Integrating sphere reflectometers are used in the majority of instruments used for spectral reflectance measurements of non-specular (scattering) samples. Knowledge of directional-hemispherical spectral reflectance (and transmittance, in the case of semi-transparent samples) allows one to derive the spectral directional emittance, which is of considerable practical interest for numerous heat transfer and pyrometric applications. The indirect method of emittance measurement is commonly used in cases of low emitted flux such as for samples near or below room temperature. For direct emittance measurement facilities, the indirect method has also been used for accurate non-contact measurement of sample temperature. Along with a number of advantages for reflectance and emittance measurement, integrating spheres possess a considerable number of potential sources of error relating to the characteristics of the sphere and their deviation from ideal behavior.

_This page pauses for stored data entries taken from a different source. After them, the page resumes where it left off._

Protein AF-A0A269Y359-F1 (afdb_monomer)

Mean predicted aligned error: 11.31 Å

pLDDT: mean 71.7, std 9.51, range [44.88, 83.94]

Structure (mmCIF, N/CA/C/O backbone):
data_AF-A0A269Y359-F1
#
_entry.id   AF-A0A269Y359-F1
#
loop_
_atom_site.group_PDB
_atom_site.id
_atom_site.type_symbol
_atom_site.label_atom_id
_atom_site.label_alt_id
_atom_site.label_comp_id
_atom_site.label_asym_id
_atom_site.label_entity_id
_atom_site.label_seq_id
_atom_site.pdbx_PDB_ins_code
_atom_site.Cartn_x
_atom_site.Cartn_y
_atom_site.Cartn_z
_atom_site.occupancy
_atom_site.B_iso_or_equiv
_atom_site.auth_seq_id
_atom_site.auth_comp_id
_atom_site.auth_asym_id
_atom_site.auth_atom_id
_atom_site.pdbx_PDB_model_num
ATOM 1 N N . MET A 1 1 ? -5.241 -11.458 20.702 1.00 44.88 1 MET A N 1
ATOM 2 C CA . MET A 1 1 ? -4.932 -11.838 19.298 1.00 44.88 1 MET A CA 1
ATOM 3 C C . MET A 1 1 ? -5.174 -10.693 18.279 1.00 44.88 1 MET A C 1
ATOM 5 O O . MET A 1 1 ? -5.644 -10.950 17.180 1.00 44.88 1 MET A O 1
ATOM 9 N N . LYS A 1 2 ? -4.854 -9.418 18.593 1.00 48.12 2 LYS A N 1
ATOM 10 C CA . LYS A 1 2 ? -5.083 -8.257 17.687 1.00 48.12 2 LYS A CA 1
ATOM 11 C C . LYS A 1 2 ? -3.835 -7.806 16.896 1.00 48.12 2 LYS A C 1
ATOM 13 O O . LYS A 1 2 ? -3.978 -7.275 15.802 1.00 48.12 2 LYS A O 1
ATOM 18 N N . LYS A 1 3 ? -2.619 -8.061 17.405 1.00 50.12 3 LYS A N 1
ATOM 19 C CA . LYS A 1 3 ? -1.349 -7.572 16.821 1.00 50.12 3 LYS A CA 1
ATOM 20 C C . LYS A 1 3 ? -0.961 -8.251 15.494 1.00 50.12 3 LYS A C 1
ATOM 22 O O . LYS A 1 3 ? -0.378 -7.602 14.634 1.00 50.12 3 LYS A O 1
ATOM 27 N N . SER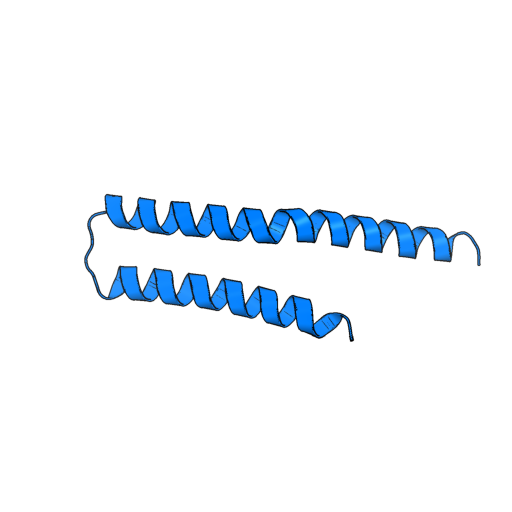 A 1 4 ? -1.353 -9.509 15.278 1.00 57.81 4 SER A N 1
ATOM 28 C CA . SER A 1 4 ? -0.979 -10.265 14.069 1.00 57.81 4 SER A CA 1
ATOM 29 C C . SER A 1 4 ? -1.603 -9.721 12.782 1.00 57.81 4 SER A C 1
ATOM 31 O O . SER A 1 4 ? -1.003 -9.852 11.722 1.00 57.81 4 SER A O 1
ATOM 33 N N . LYS A 1 5 ? -2.777 -9.075 12.855 1.00 62.72 5 LYS 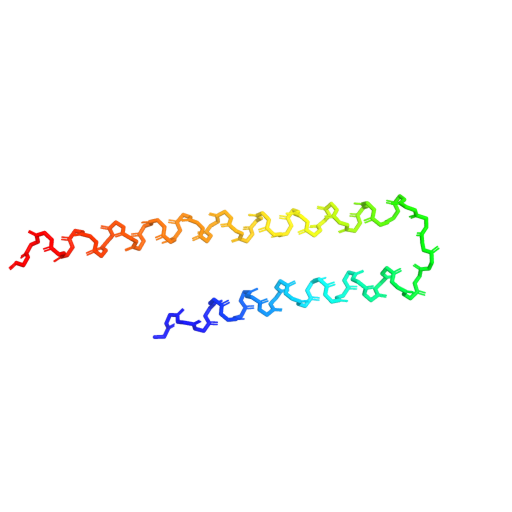A N 1
ATOM 34 C CA . LYS A 1 5 ? -3.432 -8.512 11.662 1.00 62.72 5 LYS A CA 1
ATOM 35 C C . LYS A 1 5 ? -2.654 -7.328 11.091 1.00 62.72 5 LYS A C 1
ATOM 37 O O . LYS A 1 5 ? -2.514 -7.232 9.881 1.00 62.72 5 LYS A O 1
ATOM 42 N N . LEU A 1 6 ? -2.098 -6.474 11.956 1.00 65.31 6 LEU A N 1
ATOM 43 C CA . LEU A 1 6 ? -1.236 -5.368 11.530 1.00 65.31 6 LEU A CA 1
ATOM 44 C C . LEU A 1 6 ? 0.047 -5.888 10.885 1.00 65.31 6 LEU A C 1
ATOM 46 O O . LEU A 1 6 ? 0.439 -5.388 9.840 1.00 65.31 6 LEU A O 1
ATOM 50 N N . PHE A 1 7 ? 0.656 -6.929 11.454 1.00 70.38 7 PHE A N 1
ATOM 51 C CA . PHE A 1 7 ? 1.870 -7.520 10.891 1.00 70.38 7 PHE A CA 1
ATOM 52 C C . PHE A 1 7 ? 1.620 -8.173 9.523 1.00 70.38 7 PHE A C 1
ATOM 54 O O . PHE A 1 7 ? 2.419 -8.009 8.607 1.00 70.38 7 PHE A O 1
ATOM 61 N N . LEU A 1 8 ? 0.475 -8.844 9.352 1.00 75.44 8 LEU A N 1
ATOM 62 C CA . LEU A 1 8 ? 0.037 -9.387 8.061 1.00 75.44 8 LEU A CA 1
ATOM 63 C C . LEU A 1 8 ? -0.216 -8.291 7.022 1.00 75.44 8 LEU A C 1
ATOM 65 O O . LEU A 1 8 ? 0.157 -8.449 5.866 1.00 75.44 8 LEU A O 1
ATOM 69 N N . ILE A 1 9 ? -0.816 -7.172 7.430 1.00 72.19 9 ILE A N 1
ATOM 70 C CA . ILE A 1 9 ? -1.082 -6.031 6.546 1.00 72.19 9 ILE A CA 1
ATOM 71 C C . ILE A 1 9 ? 0.220 -5.346 6.131 1.00 72.19 9 ILE A C 1
ATOM 73 O O . ILE A 1 9 ? 0.424 -5.091 4.948 1.00 72.19 9 ILE A O 1
ATOM 77 N N . VAL A 1 10 ? 1.125 -5.097 7.078 1.00 76.75 10 VAL A N 1
ATOM 78 C CA . VAL A 1 10 ? 2.451 -4.533 6.788 1.00 76.75 10 VAL A CA 1
ATOM 79 C C . VAL A 1 10 ? 3.236 -5.474 5.872 1.00 76.75 10 VAL A C 1
ATOM 81 O O . VAL A 1 10 ? 3.814 -5.019 4.889 1.00 76.75 10 VAL A O 1
ATOM 84 N N . GLY A 1 11 ? 3.183 -6.786 6.120 1.00 77.81 11 GLY A N 1
ATOM 85 C CA . GLY A 1 11 ? 3.773 -7.796 5.241 1.00 77.81 11 GLY A CA 1
ATOM 86 C C . GLY A 1 11 ? 3.182 -7.777 3.830 1.00 77.81 11 GLY A C 1
ATOM 87 O O . GLY A 1 11 ? 3.934 -7.805 2.861 1.00 77.81 11 GLY A O 1
ATOM 88 N N . ALA A 1 12 ? 1.860 -7.651 3.697 1.00 75.19 12 ALA A N 1
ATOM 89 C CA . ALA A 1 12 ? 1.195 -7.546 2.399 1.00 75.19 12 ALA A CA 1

This paper describes an evaluation of the effects of sphere related error sources on a sphere reflectometer's performance by means of a computational model. This effort was undertaken in the framework of a current NIST project to build a facility employing indirect measurements of spectral directional emittance. A description of the modeling program and its assumptions are given. Examples of modeling results for several materials and sphere parameters (such as the wall reflectance and degree of wall coating specularity) and their effects on emittance values are presented and discussed. A discussion of the developed techniques and conclusions as well as the prospects of their practical application to design optimization and uncertainty evaluation of integrating sphere reflectometers and emissometers is presented.